Never underestimate the power of love. I know that sounds a corny cliché but its true. The extreme emotions, upset and trauma suffered by people abused or rejected in love can have lasting repercussions on all areas of a person’s life.

 

If you feel loved by your spouse or partner, you are more able to cope with whatever life throws at you. Love positively feeds our needs for security, significance and self-worth. These needs are the emotional force behind much of our behaviour.  If you feel loved you must be worth loving and this feeds our self-esteem, our self-worth. You are significant to that other person and you can feel secure knowing they will do you no harm.

 

It is also vitally important that we make our partner feel loved. I have been greatly influenced by Gary Chapman’s book, The Five Love Languages printed by Northfield Publishing. Just by choosing to make small changes to the way we communicate and show our love to our partner, we can change the whole dynamics of a relationship.
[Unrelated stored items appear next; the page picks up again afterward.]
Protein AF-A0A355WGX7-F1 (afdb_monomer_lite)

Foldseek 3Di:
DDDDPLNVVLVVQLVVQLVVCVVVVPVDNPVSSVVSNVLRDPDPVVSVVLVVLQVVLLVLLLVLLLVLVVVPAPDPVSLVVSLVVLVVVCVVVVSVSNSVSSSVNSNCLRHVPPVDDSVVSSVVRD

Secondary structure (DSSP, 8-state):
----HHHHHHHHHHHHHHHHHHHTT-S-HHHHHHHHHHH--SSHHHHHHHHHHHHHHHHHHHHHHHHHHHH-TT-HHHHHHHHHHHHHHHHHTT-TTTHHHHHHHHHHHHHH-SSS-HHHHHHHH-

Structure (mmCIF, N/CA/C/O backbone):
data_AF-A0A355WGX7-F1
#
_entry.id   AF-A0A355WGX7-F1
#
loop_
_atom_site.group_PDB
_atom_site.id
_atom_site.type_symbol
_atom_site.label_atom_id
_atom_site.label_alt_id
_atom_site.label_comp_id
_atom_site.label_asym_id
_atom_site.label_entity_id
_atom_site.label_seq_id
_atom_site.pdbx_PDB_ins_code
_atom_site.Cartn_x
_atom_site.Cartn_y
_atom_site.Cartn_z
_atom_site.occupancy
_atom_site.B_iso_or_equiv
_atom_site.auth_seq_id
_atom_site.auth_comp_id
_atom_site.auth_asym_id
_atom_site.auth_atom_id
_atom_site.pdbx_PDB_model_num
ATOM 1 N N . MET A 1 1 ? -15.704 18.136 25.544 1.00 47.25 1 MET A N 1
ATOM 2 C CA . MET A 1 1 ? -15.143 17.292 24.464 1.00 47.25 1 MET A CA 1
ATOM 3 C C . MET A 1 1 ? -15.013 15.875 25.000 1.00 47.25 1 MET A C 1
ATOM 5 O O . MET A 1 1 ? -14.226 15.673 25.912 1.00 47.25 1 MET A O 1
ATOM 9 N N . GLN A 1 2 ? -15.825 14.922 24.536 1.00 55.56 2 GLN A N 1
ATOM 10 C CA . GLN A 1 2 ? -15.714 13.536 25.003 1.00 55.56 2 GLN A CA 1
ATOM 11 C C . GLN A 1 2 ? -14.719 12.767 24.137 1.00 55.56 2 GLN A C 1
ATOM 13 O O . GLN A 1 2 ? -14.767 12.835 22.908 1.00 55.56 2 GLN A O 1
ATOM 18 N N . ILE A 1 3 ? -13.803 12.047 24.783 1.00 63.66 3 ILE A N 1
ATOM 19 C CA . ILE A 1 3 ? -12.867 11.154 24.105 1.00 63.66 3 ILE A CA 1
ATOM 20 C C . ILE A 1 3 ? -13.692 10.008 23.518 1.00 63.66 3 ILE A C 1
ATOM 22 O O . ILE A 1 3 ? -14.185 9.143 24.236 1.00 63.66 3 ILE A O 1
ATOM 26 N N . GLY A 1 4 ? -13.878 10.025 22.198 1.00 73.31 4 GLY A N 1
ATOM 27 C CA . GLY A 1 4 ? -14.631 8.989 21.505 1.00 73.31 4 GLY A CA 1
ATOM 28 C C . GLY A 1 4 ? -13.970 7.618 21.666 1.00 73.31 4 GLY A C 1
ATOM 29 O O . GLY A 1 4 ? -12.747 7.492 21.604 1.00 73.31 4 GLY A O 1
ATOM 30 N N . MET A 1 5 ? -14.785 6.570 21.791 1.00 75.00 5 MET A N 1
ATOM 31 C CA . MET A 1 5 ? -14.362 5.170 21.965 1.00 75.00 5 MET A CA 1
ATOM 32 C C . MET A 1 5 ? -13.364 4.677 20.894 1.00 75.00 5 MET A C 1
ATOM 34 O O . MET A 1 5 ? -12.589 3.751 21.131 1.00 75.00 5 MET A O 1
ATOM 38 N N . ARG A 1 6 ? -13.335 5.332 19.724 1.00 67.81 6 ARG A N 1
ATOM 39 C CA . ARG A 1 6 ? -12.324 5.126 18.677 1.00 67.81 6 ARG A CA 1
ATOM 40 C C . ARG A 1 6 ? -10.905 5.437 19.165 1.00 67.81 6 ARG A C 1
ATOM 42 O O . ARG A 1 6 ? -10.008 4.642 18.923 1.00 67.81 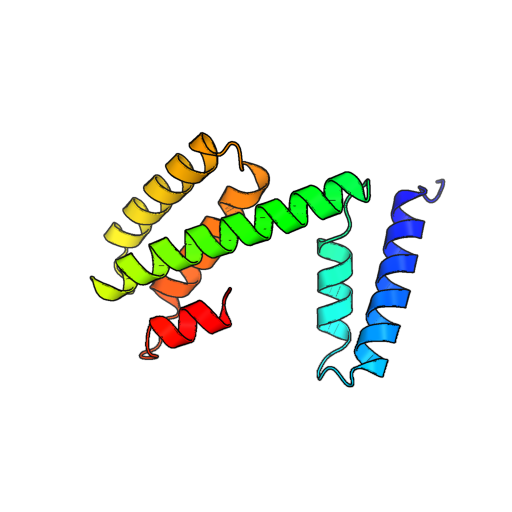6 ARG A O 1
ATOM 49 N N . ASN A 1 7 ? -10.709 6.547 19.876 1.00 77.25 7 ASN A N 1
ATOM 50 C CA . ASN A 1 7 ? -9.388 6.980 20.338 1.00 77.25 7 ASN A CA 1
ATOM 51 C C . ASN A 1 7 ? -8.835 6.027 21.404 1.00 77.25 7 ASN A C 1
ATOM 53 O O . ASN A 1 7 ? -7.650 5.710 21.383 1.00 77.25 7 ASN A O 1
ATOM 57 N N . ILE A 1 8 ? -9.706 5.510 22.277 1.00 79.19 8 ILE A N 1
ATOM 58 C CA . ILE A 1 8 ? -9.341 4.513 23.293 1.00 79.19 8 ILE A CA 1
ATOM 59 C C . ILE A 1 8 ? -8.896 3.206 22.626 1.00 79.19 8 ILE A C 1
ATOM 61 O O . ILE A 1 8 ? -7.872 2.642 23.003 1.00 79.19 8 ILE A O 1
ATOM 65 N N . LYS A 1 9 ? -9.616 2.746 21.591 1.00 74.06 9 LYS A N 1
ATOM 66 C CA . LYS A 1 9 ? -9.223 1.550 20.829 1.00 74.06 9 LYS A CA 1
ATOM 67 C C . LYS A 1 9 ? -7.889 1.729 20.105 1.00 74.06 9 LYS A C 1
ATOM 69 O O . LYS A 1 9 ? -7.076 0.809 20.128 1.00 74.06 9 LYS A O 1
ATOM 74 N N . THR A 1 10 ? -7.638 2.898 19.515 1.00 79.56 10 THR A N 1
ATOM 75 C CA . THR A 1 10 ? -6.339 3.192 18.894 1.00 79.56 10 THR A CA 1
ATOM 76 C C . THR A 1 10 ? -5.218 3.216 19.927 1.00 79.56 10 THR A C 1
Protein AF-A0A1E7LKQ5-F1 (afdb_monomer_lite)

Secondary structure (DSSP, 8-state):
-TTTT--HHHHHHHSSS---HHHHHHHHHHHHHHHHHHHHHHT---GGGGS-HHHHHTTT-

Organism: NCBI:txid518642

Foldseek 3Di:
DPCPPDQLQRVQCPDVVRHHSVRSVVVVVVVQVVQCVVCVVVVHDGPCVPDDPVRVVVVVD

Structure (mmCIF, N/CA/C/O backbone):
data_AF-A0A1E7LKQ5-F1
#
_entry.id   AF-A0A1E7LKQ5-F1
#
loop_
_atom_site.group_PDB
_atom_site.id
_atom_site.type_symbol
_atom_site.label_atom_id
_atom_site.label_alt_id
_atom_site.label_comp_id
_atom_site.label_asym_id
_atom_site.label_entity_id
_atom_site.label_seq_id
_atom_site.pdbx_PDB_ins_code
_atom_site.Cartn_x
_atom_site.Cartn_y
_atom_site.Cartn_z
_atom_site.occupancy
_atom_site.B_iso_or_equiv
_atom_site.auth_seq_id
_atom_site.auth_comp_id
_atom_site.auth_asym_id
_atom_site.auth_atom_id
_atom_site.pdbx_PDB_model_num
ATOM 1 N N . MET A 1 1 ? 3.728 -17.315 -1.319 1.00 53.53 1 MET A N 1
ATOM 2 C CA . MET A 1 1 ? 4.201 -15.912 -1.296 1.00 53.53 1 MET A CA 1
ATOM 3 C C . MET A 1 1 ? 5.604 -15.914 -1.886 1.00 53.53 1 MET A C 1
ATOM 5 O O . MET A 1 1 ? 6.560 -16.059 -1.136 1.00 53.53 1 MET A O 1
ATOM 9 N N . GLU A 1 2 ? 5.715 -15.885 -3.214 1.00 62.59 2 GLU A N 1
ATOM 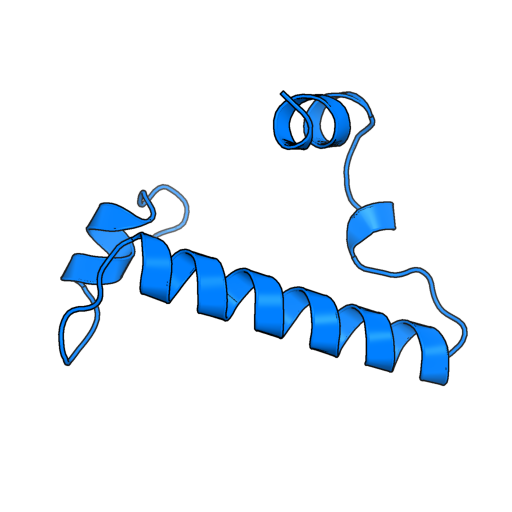10 C CA . GLU A 1 2 ? 6.966 -16.196 -3.934 1.00 62.59 2 GLU A CA 1
ATOM 11 C C . GLU A 1 2 ? 8.022 -15.078 -3.904 1.00 62.59 2 GLU A C 1
ATOM 13 O O . GLU A 1 2 ? 9.188 -15.351 -4.150 1.00 62.59 2 GLU A O 1
ATOM 18 N N . HIS A 1 3 ? 7.670 -13.850 -3.505 1.00 65.31 3 HIS A N 1
ATOM 19 C CA . HIS A 1 3 ? 8.585 -12.699 -3.570 1.00 65.31 3 HIS A CA 1
ATOM 20 C C . HIS A 1 3 ? 8.501 -11.789 -2.335 1.00 65.31 3 HIS A C 1
ATOM 22 O O . HIS A 1 3 ? 8.358 -10.577 -2.451 1.00 65.31 3 HIS A O 1
ATOM 28 N N . LYS A 1 4 ? 8.562 -12.354 -1.120 1.00 62.09 4 LYS A N 1
ATOM 29 C CA . LYS A 1 4 ? 8.463 -11.556 0.125 1.00 62.09 4 LYS A CA 1
ATOM 30 C C . LYS A 1 4 ? 9.593 -10.531 0.318 1.00 62.09 4 LYS A C 1
ATOM 32 O O . LYS A 1 4 ? 9.425 -9.624 1.121 1.00 62.09 4 LYS A O 1
ATOM 37 N N . GLN A 1 5 ? 10.723 -10.701 -0.367 1.00 75.31 5 GLN A N 1
ATOM 38 C CA . GLN A 1 5 ? 11.912 -9.847 -0.244 1.00 75.31 5 GLN A CA 1
ATOM 39 C C . GLN A 1 5 ? 12.210 -9.043 -1.518 1.00 75.31 5 GLN A C 1
ATOM 41 O O . GLN A 1 5 ? 13.241 -8.384 -1.578 1.00 75.31 5 GLN A O 1
ATOM 46 N N . ALA A 1 6 ? 11.341 -9.101 -2.534 1.00 83.12 6 ALA A N 1
ATOM 47 C CA . ALA A 1 6 ? 11.549 -8.327 -3.752 1.00 83.12 6 ALA A CA 1
ATOM 48 C C . ALA A 1 6 ? 11.318 -6.834 -3.484 1.00 83.12 6 ALA A C 1
ATOM 50 O O . ALA A 1 6 ? 10.326 -6.437 -2.866 1.00 83.12 6 ALA A O 1
ATOM 51 N N . SER A 1 7 ? 12.230 -6.011 -3.985 1.00 91.44 7 SER A N 1
ATOM 52 C CA . SER A 1 7 ? 12.090 -4.562 -4.056 1.00 91.44 7 SER A CA 1
ATOM 53 C C . SER A 1 7 ? 10.924 -4.159 -4.969 1.00 91.44 7 SER A C 1
ATOM 55 O O . SER A 1 7 ? 10.456 -4.926 -5.812 1.00 91.44 7 SER A O 1
ATOM 57 N N . LEU A 1 8 ? 10.459 -2.911 -4.850 1.00 92.88 8 LEU A N 1
ATOM 58 C CA . LEU A 1 8 ? 9.408 -2.376 -5.728 1.00 92.88 8 LEU A CA 1
ATOM 59 C C . LEU A 1 8 ? 9.816 -2.361 -7.207 1.00 92.88 8 LEU A C 1
ATOM 61 O O . LEU A 1 8 ? 8.956 -2.448 -8.080 1.00 92.88 8 LEU A O 1
ATOM 65 N N . GLU A 1 9 ? 11.112 -2.229 -7.478 1.00 94.12 9 GLU A N 1
ATOM 66 C CA . GLU A 1 9 ? 11.668 -2.266 -8.828 1.00 94.12 9 GLU A CA 1
ATOM 67 C C . GLU A 1 9 ? 11.608 -3.681 -9.411 1.00 94.12 9 GLU A C 1
ATOM 69 O O . GLU A 1 9 ? 11.090 -3.863 -10.512 1.00 94.12 9 GLU A O 1
ATOM 74 N N . GLU A 1 10 ? 12.011 -4.692 -8.638 1.00 93.88 10 GLU A N 1
ATOM 75 C CA . GLU A 1 10 ? 11.898 -6.102 -9.033 1.00 93.88 10 GLU A CA 1
ATOM 76 C C . GLU A 1 10 ? 10.436 -6.523 -9.223 1.00 93.88 10 GLU A C 1
ATOM 78 O O . GLU A 1 10 ? 10.101 -7.170 -10.212 1.00 93.88 10 GLU A O 1
ATOM 83 N N . LEU A 1 11 ? 9.533 -6.099 -8.331 1.00 93.19 11 LEU A N 1
ATOM 84 C CA . LEU A 1 11 ? 8.093 -6.340 -8.482 1.00 93.19 11 LEU A CA 1
ATOM 85 C C . LEU A 1 11 ? 7.523 -5.676 -9.741 1.00 93.19 11 LEU A C 1
ATOM 87 O O . LEU A 1 11 ? 6.647 -6.242 -10.394 1.00 93.19 11 LEU A O 1
ATOM 91 N N . GLY A 1 12 ? 8.005 -4.478 -10.074 1.00 94.56 12 GLY A N 1
ATOM 92 C CA . GLY A 1 12 ? 7.638 -3.781 -11.300 1.00 94.56 12 GLY A CA 1
ATOM 93 C C . GLY A 1 12 ? 8.088 -4.534 -12.551 1.00 94.56 12 GLY A C 1
ATOM 94 O O . GLY A 1 12 ? 7.295 -4.709 -13.475 1.00 94.56 12 GLY A O 1
ATOM 95 N N . ALA A 1 13 ? 9.321 -5.044 -12.549 1.00 94.56 13 ALA A N 1
ATOM 96 C CA . ALA A 1 13 ? 9.881 -5.823 -13.650 1.00 94.56 13 ALA A CA 1
ATOM 97 C C . ALA A 1 13 ? 9.187 -7.184 -13.854 1.00 94.56 13 ALA A C 1
ATOM 99 O O . ALA A 1 13 ? 9.095 -7.650 -14.986 1.00 94.56 13 ALA A O 1
ATOM 100 N N . LEU A 1 14 ? 8.685 -7.808 -12.781 1.00 93.81 14 LEU A N 1
ATOM 101 C CA . LEU A 1 14 ? 7.944 -9.077 -12.831 1.00 93.81 14 LEU A CA 1
ATOM 102 C C . LEU A 1 14 ? 6.486 -8.930 -13.302 1.00 93.81 14 LEU A C 1
ATOM 104 O O . LEU A 1 14 ? 5.836 -9.936 -13.589 1.00 93.81 14 LEU A O 1
ATOM 108 N N . ALA A 1 15 ? 5.938 -7.712 -13.336 1.00 92.38 15 ALA A N 1
ATOM 109 C CA . ALA A 1 15 ? 4.574 -7.480 -13.799 1.00 92.38 15 ALA A CA 1
ATOM 110 C C . ALA A 1 15 ? 4.460 -7.653 -15.324 1.00 92.38 15 ALA A C 1
ATOM 112 O O . ALA A 1 15 ? 5.391 -7.341 -16.061 1.00 92.38 15 ALA A O 1
ATOM 113 N N . ASP A 1 16 ? 3.290 -8.093 -15.798 1.00 91.81 16 ASP A N 1
ATOM 114 C CA . ASP A 1 16 ? 2.961 -8.140 -17.225 1.00 91.81 16 ASP A CA 1
ATOM 115 C C . ASP A 1 16 ? 1.686 -7.318 -17.507 1.00 91.81 16 ASP A C 1
ATOM 117 O O . ASP A 1 16 ? 0.602 -7.692 -17.039 1.00 91.81 16 ASP A O 1
ATOM 121 N N . PRO A 1 17 ? 1.787 -6.169 -18.204 1.00 93.50 17 PRO A N 1
ATOM 122 C CA . PRO A 1 17 ? 3.023 -5.542 -18.688 1.00 93.50 17 PRO A CA 1
ATOM 123 C C . PRO A 1 17 ? 3.918 -5.014 -17.542 1.00 93.50 17 PRO A C 1
ATOM 125 O O . PRO A 1 17 ? 3.388 -4.706 -16.465 1.00 93.50 17 PRO A O 1
ATOM 128 N N . PRO A 1 18 ? 5.241 -4.837 -17.766 1.00 95.50 18 PRO A N 1
ATOM 129 C CA . PRO A 1 18 ? 6.151 -4.295 -16.756 1.00 95.50 18 PRO A CA 1
ATOM 130 C C . PRO A 1 18 ? 5.723 -2.915 -16.258 1.00 95.50 18 PRO A C 1
ATOM 132 O O . PRO A 1 18 ? 5.287 -2.054 -17.027 1.00 95.50 18 PRO A O 1
ATOM 135 N N . LEU A 1 19 ? 5.875 -2.693 -14.955 1.00 97.06 19 LEU A N 1
ATOM 136 C CA . LEU A 1 19 ? 5.505 -1.457 -14.271 1.00 97.06 19 LEU A CA 1
ATOM 137 C C . LEU A 1 19 ? 6.731 -0.783 -13.659 1.00 97.06 19 LEU A C 1
ATOM 139 O O . LEU A 1 19 ? 7.696 -1.433 -13.271 1.00 97.06 19 LEU A O 1
ATOM 143 N N . THR A 1 20 ? 6.677 0.538 -13.506 1.00 97.25 20 THR A N 1
ATOM 144 C CA . THR A 1 20 ? 7.694 1.265 -12.736 1.00 97.25 20 THR A CA 1
ATOM 145 C C . THR A 1 20 ? 7.491 1.054 -11.234 1.00 97.25 20 THR A C 1
ATOM 147 O O . THR A 1 20 ? 6.363 0.838 -10.773 1.00 97.25 20 THR A O 1
ATOM 150 N N . LYS A 1 21 ? 8.562 1.205 -10.442 1.00 95.12 21 LYS A N 1
ATOM 151 C CA . LYS A 1 21 ? 8.484 1.164 -8.970 1.00 95.12 21 LYS A CA 1
ATOM 152 C C . LYS A 1 21 ? 7.434 2.134 -8.407 1.00 95.12 21 LYS A C 1
ATOM 154 O O . LYS A 1 21 ? 6.716 1.788 -7.472 1.00 95.12 21 LYS A O 1
ATOM 159 N N . ASP A 1 22 ? 7.272 3.305 -9.026 1.00 96.69 22 ASP A N 1
ATOM 160 C CA . ASP A 1 22 ? 6.303 4.324 -8.604 1.00 96.69 22 ASP A CA 1
ATOM 161 C C . ASP A 1 22 ? 4.861 3.906 -8.902 1.00 96.69 22 ASP A C 1
ATOM 163 O O . ASP A 1 22 ? 3.960 4.144 -8.092 1.00 96.69 22 ASP A O 1
ATOM 167 N N . ALA A 1 23 ? 4.631 3.240 -10.039 1.00 96.12 23 ALA A N 1
ATOM 168 C CA . ALA A 1 23 ? 3.324 2.691 -10.380 1.00 96.12 23 ALA A CA 1
ATOM 169 C C . ALA A 1 23 ? 2.922 1.581 -9.398 1.00 96.12 23 ALA A C 1
ATOM 171 O O . ALA A 1 23 ? 1.775 1.554 -8.938 1.00 96.12 23 ALA A O 1
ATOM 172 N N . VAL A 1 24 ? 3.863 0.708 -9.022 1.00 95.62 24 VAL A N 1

Our Relationship with Others

 

The people in life who give us the greatest difficulties are often our greatest teachers. The people who press our buttons the most are often triggering something deep down in our subconscious mind or are showing us a part of ourselves that we don’t like.

 

Ask yourself, what is it about them that’s triggering me? By tapping and focusing on the person and the difficulties, deep down, buried negative beliefs often come to light. If you can acknowledge and change those negatives using EFT, you can change the way you feel about that person. This subsequently changes your response to them and then change in the relationship as a whole starts to occur. You will find they won’t press your buttons in the same way. The dynamics of the relationship will change. Sometimes it only takes a small change on our part to create a big change in a relationship.

 

You have to be honest with yourself, is this relationship doing you more harm than good? Does this person leave you an emotional wreck for hours, days, weeks after you have had dealings with them? Does this person confuse, undermine, ignore, abuse you? Is this a relationship you want to save or to end? If the relationship is with a close family member, it may not be possible to end it. If the relationship is with a work colleague or boss, how important is your job to you? By clearing negative memories and beliefs, EFT can bring clarity and help with these difficult decisions.  

 

People move in and out of our lives quite naturally. There is that old saying;

 

Friends for a reason

Friends for a season

Friends for life.

 

If you want to change the nature of a particular relationship, you have to change the energy of the interaction.

Within the context of a marriage or partnership, if we do not feel loved our differences seem magnified. We have to fight our corner for our needs to be met and life becomes less harmonious and more like a battlefield. We also begin to lose our security, significance and self-worth.

 

Coping with difficulties in a love relationship can be exhausting, demoralising and heartbreaking. Living in an unhappy, abusive environment and experiencing recurrent negative emotions over and over again takes its toll on our energy system and physical symptoms can often result. Children, previous relationships, financial and housing problems can all add to the difficulties.

 

EFT is a very effective tool for taking the ‘charge’ or hurt out of many of the destructive, damaging things that happen in a relationship that’s experiencing difficulties. Often when people are in the middle of so much angst and upset, it’s difficult to see the wood from the trees. By tapping and focusing in on specific problems and the emotions that arise from them, EFT can bring clarity to a situation to enable more rational decisions to be made.

Using EFT to help with Relationships

It is estimated that we have on average around 70,000 thoughts a day.  If we can change just 5% of our negative thoughts using EFT, the change in our outlook and subsequent change in our life and relationships can be profound.